Description of the task ▸
A line below contains "ATOM 109 C CA", and a later one contains "ATOM 150 C CA". Repeat both, with every line between them, exactly.

START Dataset

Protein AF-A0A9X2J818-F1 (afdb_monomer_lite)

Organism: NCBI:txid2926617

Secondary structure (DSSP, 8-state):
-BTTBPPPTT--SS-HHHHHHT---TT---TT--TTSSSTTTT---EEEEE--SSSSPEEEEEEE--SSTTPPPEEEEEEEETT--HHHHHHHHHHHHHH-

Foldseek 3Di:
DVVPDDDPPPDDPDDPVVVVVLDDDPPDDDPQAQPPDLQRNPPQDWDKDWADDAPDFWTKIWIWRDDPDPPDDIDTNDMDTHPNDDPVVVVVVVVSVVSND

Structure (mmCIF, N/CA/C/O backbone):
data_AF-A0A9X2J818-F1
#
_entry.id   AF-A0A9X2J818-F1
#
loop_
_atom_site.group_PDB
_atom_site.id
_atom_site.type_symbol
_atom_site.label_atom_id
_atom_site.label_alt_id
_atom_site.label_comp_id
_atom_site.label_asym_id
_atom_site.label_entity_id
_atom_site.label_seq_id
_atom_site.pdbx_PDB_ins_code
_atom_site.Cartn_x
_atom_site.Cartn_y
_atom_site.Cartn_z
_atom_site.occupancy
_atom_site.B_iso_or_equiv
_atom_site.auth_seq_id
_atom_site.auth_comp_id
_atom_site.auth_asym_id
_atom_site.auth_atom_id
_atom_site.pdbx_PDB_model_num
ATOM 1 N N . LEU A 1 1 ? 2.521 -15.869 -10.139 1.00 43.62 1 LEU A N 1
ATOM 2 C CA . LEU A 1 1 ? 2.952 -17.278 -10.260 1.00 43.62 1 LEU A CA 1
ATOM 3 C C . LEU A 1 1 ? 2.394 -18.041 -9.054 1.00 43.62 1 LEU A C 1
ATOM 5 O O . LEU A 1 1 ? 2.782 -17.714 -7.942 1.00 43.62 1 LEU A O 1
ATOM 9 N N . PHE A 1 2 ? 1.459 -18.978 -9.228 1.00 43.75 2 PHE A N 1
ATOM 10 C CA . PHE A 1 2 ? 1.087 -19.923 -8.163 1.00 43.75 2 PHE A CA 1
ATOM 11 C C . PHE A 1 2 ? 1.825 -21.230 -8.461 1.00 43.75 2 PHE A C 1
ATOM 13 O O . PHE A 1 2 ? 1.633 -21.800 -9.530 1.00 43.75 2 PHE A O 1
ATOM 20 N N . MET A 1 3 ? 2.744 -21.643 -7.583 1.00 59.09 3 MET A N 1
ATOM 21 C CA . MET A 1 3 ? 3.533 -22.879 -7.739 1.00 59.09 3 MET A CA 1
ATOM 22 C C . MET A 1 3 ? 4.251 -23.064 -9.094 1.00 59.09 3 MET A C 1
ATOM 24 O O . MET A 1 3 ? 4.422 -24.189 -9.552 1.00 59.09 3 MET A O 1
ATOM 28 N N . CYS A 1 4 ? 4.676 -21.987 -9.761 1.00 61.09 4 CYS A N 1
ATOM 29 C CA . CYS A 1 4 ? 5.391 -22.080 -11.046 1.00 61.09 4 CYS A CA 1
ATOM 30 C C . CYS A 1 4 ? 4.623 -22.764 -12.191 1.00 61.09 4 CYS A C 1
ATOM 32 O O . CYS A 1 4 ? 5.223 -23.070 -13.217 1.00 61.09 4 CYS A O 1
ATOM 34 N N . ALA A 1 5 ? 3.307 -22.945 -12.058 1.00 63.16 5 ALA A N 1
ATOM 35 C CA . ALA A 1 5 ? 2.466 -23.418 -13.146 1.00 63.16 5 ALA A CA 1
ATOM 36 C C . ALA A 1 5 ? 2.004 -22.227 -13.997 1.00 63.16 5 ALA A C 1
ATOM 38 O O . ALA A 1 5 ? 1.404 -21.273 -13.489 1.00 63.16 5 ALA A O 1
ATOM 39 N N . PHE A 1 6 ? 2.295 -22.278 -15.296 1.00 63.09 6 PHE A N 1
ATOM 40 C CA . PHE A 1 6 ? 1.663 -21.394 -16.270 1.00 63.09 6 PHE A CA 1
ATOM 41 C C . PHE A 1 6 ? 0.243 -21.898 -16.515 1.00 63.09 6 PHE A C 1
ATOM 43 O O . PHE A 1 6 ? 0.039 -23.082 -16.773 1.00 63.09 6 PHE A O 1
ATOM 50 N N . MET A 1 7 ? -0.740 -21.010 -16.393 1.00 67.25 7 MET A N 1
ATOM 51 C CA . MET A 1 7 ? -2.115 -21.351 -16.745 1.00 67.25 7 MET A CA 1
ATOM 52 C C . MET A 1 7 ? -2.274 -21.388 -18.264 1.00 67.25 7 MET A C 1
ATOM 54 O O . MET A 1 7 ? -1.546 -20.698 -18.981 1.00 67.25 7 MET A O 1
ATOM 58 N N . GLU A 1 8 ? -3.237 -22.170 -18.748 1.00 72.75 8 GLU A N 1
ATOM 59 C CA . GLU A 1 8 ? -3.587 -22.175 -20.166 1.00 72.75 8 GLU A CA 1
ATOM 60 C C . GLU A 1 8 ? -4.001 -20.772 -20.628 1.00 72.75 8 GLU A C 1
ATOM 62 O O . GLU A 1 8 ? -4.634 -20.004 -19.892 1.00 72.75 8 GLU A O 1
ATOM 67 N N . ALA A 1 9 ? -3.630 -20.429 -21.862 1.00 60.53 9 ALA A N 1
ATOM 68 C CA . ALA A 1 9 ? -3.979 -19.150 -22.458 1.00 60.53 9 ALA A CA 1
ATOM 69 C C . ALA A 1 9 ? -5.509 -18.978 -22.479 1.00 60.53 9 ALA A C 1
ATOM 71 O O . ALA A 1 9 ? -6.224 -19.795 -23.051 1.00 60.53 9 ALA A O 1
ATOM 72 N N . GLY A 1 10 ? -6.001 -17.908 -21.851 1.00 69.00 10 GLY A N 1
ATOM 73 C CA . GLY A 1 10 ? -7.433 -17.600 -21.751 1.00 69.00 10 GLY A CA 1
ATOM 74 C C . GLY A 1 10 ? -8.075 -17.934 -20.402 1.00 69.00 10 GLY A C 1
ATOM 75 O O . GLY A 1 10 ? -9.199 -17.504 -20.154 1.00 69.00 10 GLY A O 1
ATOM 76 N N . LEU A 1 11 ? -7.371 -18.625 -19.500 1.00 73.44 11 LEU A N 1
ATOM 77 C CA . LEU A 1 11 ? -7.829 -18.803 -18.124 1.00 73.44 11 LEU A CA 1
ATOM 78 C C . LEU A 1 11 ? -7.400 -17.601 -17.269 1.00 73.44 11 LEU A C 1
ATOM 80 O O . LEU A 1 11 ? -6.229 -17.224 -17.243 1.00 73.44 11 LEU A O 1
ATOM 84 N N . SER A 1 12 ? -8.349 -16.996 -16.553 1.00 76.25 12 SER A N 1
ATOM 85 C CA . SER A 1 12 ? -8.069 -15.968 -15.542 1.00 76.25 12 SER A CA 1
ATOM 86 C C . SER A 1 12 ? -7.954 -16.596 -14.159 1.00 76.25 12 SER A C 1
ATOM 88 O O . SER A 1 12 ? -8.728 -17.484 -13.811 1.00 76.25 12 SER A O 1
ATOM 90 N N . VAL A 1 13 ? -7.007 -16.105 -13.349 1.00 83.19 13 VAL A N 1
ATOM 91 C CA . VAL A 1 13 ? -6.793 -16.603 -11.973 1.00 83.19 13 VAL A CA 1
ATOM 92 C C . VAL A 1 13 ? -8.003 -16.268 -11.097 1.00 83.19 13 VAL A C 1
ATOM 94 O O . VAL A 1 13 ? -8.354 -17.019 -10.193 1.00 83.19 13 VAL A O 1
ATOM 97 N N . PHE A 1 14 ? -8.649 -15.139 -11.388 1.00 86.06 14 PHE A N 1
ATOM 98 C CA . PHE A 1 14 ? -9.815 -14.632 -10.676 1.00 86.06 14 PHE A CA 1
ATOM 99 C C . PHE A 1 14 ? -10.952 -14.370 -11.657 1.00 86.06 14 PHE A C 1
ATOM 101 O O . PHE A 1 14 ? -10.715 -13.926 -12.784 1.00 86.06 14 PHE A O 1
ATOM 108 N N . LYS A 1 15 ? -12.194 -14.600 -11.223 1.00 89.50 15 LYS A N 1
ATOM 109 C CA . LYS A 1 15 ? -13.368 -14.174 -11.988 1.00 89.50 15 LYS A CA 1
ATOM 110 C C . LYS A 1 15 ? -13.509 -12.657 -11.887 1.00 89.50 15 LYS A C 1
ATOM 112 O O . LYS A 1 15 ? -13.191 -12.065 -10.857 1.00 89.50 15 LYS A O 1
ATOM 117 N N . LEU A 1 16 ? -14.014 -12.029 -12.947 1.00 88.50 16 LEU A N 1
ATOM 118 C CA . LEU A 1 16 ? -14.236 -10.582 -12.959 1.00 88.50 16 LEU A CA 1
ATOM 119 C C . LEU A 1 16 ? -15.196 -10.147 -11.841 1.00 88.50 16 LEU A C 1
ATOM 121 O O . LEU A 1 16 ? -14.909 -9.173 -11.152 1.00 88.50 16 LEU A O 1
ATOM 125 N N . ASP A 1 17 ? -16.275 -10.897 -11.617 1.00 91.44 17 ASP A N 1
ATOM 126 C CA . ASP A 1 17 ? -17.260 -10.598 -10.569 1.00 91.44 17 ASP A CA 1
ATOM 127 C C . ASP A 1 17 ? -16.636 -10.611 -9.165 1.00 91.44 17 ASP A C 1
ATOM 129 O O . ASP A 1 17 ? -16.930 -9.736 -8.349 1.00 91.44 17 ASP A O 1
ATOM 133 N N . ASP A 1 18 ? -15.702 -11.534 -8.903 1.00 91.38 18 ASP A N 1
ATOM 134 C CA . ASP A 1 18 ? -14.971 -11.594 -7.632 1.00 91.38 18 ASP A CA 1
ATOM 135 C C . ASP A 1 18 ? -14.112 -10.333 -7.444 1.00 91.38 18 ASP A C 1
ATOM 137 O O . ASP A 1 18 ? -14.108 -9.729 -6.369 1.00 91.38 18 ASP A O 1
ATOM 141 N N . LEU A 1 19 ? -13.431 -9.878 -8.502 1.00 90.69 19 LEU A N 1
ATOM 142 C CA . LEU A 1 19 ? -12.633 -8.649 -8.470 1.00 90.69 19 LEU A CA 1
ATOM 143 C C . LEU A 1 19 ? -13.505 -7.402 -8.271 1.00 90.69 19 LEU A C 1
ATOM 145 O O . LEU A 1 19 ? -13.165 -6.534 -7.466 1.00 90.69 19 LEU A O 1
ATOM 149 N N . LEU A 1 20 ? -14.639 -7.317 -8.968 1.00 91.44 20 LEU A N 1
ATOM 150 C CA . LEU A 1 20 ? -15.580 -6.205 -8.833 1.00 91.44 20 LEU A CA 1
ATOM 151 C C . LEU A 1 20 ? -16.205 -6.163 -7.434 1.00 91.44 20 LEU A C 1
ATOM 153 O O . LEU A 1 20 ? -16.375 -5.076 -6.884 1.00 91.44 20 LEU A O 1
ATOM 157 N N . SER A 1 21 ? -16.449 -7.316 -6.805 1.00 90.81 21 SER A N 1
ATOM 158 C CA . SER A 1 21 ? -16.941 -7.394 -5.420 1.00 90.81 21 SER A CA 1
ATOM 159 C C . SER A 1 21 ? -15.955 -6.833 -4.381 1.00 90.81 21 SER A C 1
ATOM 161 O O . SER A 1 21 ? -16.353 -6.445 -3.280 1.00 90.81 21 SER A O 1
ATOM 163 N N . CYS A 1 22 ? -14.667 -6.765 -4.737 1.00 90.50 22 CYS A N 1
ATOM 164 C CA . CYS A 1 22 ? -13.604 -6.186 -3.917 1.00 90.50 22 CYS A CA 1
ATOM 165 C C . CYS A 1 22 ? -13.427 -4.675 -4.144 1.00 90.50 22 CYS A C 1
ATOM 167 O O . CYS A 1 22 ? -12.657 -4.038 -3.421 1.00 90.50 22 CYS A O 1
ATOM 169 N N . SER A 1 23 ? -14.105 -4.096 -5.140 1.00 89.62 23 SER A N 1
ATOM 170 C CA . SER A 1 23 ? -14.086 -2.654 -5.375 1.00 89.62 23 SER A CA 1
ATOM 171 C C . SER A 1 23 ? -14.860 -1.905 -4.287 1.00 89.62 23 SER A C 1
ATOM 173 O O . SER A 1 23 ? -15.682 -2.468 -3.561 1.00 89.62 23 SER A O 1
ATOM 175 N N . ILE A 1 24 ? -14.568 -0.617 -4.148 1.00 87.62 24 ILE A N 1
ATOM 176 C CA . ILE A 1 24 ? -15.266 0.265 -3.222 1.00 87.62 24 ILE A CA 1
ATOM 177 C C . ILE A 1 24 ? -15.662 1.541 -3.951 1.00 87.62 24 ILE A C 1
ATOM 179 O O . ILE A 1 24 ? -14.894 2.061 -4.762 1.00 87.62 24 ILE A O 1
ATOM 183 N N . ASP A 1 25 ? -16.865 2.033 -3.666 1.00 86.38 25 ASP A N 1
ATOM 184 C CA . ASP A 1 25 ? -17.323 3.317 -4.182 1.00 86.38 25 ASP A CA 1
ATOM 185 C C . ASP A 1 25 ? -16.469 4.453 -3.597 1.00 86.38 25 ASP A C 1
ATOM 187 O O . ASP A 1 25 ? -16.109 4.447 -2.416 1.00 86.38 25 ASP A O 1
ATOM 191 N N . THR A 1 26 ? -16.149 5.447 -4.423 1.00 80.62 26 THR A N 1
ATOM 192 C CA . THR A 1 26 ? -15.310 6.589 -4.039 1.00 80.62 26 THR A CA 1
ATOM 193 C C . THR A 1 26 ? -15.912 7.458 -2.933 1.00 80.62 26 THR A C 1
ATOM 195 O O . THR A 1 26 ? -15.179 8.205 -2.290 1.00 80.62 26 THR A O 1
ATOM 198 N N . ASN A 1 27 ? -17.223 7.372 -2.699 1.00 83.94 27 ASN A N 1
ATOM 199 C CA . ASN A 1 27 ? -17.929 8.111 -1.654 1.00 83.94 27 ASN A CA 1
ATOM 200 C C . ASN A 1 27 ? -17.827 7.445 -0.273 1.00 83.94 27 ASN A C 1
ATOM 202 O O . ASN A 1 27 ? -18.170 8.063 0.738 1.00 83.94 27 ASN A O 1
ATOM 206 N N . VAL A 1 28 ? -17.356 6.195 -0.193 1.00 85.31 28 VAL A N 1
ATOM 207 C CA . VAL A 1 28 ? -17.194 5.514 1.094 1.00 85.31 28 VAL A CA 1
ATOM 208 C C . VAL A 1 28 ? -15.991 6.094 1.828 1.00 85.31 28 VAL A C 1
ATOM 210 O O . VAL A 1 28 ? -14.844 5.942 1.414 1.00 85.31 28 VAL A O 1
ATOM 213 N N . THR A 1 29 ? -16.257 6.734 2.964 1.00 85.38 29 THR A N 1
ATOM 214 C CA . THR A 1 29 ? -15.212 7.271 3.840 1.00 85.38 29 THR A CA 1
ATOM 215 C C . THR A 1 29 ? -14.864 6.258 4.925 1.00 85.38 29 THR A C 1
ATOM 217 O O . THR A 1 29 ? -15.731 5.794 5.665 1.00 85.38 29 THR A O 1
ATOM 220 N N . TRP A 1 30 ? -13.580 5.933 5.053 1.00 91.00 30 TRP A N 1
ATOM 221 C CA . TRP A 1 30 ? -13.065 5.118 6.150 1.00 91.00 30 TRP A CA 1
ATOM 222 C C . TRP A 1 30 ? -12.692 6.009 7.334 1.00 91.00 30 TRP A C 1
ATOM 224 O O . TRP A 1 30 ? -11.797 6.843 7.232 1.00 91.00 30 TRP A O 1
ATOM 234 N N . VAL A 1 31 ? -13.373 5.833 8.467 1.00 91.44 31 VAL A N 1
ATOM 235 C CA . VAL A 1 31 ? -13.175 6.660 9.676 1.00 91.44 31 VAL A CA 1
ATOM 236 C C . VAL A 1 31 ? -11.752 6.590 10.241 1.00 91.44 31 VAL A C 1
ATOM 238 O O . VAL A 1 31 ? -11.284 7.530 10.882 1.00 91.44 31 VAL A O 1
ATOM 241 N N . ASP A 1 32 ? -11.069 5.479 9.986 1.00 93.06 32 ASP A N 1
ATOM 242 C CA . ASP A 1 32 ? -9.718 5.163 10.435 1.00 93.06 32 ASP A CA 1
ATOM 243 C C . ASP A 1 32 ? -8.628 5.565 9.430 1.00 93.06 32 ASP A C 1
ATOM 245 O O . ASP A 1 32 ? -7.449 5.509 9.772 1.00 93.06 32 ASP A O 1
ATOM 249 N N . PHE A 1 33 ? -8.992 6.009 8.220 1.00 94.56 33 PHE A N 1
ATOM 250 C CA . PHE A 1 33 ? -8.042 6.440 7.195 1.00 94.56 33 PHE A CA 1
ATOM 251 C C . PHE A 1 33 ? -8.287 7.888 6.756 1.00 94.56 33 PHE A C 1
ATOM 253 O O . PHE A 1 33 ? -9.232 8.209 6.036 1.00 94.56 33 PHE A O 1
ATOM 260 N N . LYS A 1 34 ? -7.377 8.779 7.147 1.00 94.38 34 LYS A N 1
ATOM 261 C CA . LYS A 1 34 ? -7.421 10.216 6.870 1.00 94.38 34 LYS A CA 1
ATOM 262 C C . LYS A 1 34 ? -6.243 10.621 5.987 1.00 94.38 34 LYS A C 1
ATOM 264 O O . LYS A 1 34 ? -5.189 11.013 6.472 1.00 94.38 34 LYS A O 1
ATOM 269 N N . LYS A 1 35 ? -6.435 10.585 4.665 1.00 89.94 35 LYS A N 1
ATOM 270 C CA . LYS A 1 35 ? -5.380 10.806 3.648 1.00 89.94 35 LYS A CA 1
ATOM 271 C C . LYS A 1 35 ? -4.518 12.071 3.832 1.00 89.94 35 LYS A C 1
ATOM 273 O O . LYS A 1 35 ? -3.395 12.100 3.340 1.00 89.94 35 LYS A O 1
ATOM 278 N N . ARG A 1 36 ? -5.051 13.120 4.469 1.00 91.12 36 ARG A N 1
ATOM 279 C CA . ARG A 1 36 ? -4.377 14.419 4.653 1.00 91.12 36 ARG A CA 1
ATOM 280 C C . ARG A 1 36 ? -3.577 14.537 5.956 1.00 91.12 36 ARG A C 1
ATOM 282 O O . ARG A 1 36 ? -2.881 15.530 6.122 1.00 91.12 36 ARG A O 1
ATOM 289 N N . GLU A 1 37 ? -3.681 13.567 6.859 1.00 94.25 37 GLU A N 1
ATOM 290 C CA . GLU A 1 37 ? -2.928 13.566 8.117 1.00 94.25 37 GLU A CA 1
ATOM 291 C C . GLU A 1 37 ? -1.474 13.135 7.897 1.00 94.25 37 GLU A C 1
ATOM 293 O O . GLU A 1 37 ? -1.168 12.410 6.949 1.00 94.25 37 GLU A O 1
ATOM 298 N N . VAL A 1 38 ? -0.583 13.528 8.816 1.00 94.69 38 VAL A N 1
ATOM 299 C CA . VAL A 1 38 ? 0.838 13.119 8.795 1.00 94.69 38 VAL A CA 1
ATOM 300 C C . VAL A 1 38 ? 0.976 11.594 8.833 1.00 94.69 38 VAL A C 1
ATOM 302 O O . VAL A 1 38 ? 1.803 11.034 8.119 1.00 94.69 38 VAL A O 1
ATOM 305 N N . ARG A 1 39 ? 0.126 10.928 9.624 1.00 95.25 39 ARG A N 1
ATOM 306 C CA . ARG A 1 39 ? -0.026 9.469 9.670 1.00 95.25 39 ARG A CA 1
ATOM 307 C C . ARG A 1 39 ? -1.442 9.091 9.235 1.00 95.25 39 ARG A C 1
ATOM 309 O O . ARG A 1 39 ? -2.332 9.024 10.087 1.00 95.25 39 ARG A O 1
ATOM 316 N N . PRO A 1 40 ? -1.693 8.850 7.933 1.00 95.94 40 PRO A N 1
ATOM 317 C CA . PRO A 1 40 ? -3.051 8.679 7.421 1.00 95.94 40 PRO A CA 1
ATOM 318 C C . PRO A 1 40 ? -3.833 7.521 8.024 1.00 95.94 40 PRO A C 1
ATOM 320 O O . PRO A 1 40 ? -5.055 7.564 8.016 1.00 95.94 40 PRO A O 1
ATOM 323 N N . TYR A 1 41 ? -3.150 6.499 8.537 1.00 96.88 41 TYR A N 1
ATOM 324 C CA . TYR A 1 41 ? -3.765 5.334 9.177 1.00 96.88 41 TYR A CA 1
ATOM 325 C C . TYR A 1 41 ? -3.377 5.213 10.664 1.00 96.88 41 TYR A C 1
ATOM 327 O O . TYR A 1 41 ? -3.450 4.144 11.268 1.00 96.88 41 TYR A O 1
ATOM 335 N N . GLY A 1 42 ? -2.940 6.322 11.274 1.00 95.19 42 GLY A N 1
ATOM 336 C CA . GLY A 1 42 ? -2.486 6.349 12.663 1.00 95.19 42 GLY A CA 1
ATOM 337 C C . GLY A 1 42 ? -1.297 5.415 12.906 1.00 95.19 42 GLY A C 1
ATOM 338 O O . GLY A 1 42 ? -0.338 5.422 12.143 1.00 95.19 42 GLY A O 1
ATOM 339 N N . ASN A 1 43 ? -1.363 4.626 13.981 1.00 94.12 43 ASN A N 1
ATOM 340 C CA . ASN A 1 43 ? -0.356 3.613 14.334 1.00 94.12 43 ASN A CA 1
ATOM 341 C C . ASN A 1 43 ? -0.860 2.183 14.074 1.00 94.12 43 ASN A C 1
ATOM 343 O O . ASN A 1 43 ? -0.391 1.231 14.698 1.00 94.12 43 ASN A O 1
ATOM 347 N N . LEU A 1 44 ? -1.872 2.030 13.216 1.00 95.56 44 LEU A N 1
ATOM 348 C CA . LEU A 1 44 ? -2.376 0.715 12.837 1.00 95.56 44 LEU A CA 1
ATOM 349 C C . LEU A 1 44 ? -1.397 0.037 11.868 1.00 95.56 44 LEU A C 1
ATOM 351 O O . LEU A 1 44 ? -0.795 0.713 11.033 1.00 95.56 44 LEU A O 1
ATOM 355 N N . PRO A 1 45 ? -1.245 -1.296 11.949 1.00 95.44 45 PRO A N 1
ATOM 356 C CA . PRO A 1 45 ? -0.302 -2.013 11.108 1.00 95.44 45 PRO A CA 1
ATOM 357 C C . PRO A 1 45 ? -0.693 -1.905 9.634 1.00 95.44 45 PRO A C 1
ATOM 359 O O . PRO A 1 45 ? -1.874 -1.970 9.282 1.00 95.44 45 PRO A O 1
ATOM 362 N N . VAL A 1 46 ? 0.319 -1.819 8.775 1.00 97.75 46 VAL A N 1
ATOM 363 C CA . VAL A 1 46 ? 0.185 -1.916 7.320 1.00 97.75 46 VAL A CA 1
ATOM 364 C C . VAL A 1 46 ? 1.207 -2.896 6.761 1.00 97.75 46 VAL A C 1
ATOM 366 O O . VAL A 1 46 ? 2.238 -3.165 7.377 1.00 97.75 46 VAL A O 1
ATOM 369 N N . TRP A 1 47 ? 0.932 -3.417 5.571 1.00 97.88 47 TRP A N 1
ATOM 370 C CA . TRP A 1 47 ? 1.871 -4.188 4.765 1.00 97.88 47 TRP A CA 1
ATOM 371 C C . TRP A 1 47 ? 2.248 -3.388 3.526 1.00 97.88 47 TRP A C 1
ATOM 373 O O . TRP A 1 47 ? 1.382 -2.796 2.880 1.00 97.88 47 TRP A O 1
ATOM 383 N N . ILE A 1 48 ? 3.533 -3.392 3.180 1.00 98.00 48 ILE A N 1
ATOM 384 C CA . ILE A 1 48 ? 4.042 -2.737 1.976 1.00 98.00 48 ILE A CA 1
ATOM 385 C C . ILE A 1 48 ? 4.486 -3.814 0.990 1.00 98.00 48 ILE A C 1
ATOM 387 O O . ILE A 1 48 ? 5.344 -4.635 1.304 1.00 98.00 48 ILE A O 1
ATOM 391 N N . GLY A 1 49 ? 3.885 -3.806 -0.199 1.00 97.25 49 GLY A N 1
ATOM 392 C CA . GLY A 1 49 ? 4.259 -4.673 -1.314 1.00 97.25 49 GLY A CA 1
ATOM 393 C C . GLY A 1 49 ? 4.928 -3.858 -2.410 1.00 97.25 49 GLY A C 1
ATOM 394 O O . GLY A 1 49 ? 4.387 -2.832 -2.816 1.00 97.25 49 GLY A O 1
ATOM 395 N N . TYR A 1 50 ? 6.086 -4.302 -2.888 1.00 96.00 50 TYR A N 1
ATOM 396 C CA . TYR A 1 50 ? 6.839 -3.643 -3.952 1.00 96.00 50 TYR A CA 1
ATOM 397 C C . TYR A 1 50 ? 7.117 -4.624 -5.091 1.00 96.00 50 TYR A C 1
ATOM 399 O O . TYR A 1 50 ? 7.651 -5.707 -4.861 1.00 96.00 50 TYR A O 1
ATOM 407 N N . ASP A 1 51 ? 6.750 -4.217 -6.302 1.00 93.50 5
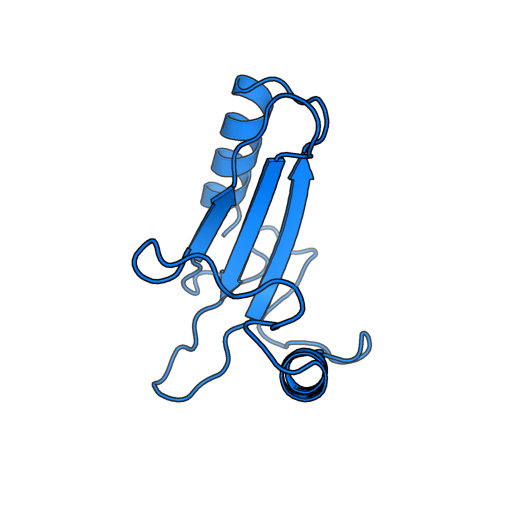1 ASP A N 1
ATOM 408 C CA . ASP A 1 51 ? 6.987 -4.921 -7.557 1.00 93.50 51 ASP A CA 1
ATOM 409 C C . ASP A 1 51 ? 7.963 -4.087 -8.412 1.00 93.50 51 ASP A C 1
ATOM 411 O O . ASP A 1 51 ? 7.568 -3.055 -8.975 1.00 93.50 51 ASP A O 1
ATOM 415 N N . PRO A 1 52 ? 9.264 -4.432 -8.419 1.00 90.56 52 PRO A N 1
ATOM 416 C CA . PRO A 1 52 ? 10.296 -3.649 -9.085 1.00 90.56 52 PRO A CA 1
ATOM 417 C C . PRO A 1 52 ? 10.188 -3.731 -10.606 1.00 90.56 52 PRO A C 1
ATOM 419 O O . PRO A 1 52 ? 10.006 -4.795 -11.184 1.00 90.56 52 PRO A O 1
ATOM 422 N N . SER A 1 53 ? 10.455 -2.613 -11.274 1.00 87.81 53 SER A N 1
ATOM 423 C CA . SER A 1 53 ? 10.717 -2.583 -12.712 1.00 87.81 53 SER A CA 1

END Dataset

Reply ▸
ATOM 109 C CA . LYS A 1 15 ? -13.368 -14.174 -11.988 1.00 89.50 15 LYS A CA 1
ATOM 110 C C . LYS A 1 15 ? -13.509 -12.657 -11.887 1.00 89.50 15 LYS A C 1
ATOM 112 O O . LYS A 1 15 ? -13.191 -12.065 -10.857 1.00 89.50 15 LYS A O 1
ATOM 117 N N . LEU A 1 16 ? -14.014 -12.029 -12.947 1.00 88.50 16 LEU A N 1
ATOM 118 C CA . LEU A 1 16 ? -14.236 -10.582 -12.959 1.00 88.50 16 LEU A CA 1
ATOM 119 C C . LEU A 1 16 ? -15.196 -10.147 -11.841 1.00 88.50 16 LEU A C 1
ATOM 121 O O . LEU A 1 16 ? -14.909 -9.173 -11.152 1.00 88.50 16 LEU A O 1
ATOM 125 N N . ASP A 1 17 ? -16.275 -10.897 -11.617 1.00 91.44 17 ASP A N 1
ATOM 126 C CA . ASP A 1 17 ? -17.260 -10.598 -10.569 1.00 91.44 17 ASP A CA 1
ATOM 127 C C . ASP A 1 17 ? -16.636 -10.611 -9.165 1.00 91.44 17 ASP A C 1
ATOM 129 O O . ASP A 1 17 ? -16.930 -9.736 -8.349 1.00 91.44 17 ASP A O 1
ATOM 133 N N . ASP A 1 18 ? -15.702 -11.534 -8.903 1.00 91.38 18 ASP A N 1
ATOM 134 C CA . ASP A 1 18 ? -14.971 -11.594 -7.632 1.00 91.38 18 ASP A CA 1
ATOM 135 C C . ASP A 1 18 ? -14.112 -10.333 -7.444 1.00 91.38 18 ASP A C 1
ATOM 137 O O . ASP A 1 18 ? -14.108 -9.729 -6.369 1.00 91.38 18 ASP A O 1
ATOM 141 N N . LEU A 1 19 ? -13.431 -9.878 -8.502 1.00 90.69 19 LEU A N 1
ATOM 142 C CA . LEU A 1 19 ? -12.633 -8.649 -8.470 1.00 90.69 19 LEU A CA 1
ATOM 143 C C . LEU A 1 19 ? -13.505 -7.402 -8.271 1.00 90.69 19 LEU A C 1
ATOM 145 O O . LEU A 1 19 ? -13.165 -6.534 -7.466 1.00 90.69 19 LEU A O 1
ATOM 149 N N . LEU A 1 20 ? -14.639 -7.317 -8.968 1.00 91.44 20 LEU A N 1
ATOM 150 C CA . LEU A 1 20 ? -15.580 -6.205 -8.833 1.00 91.44 20 LEU A CA 1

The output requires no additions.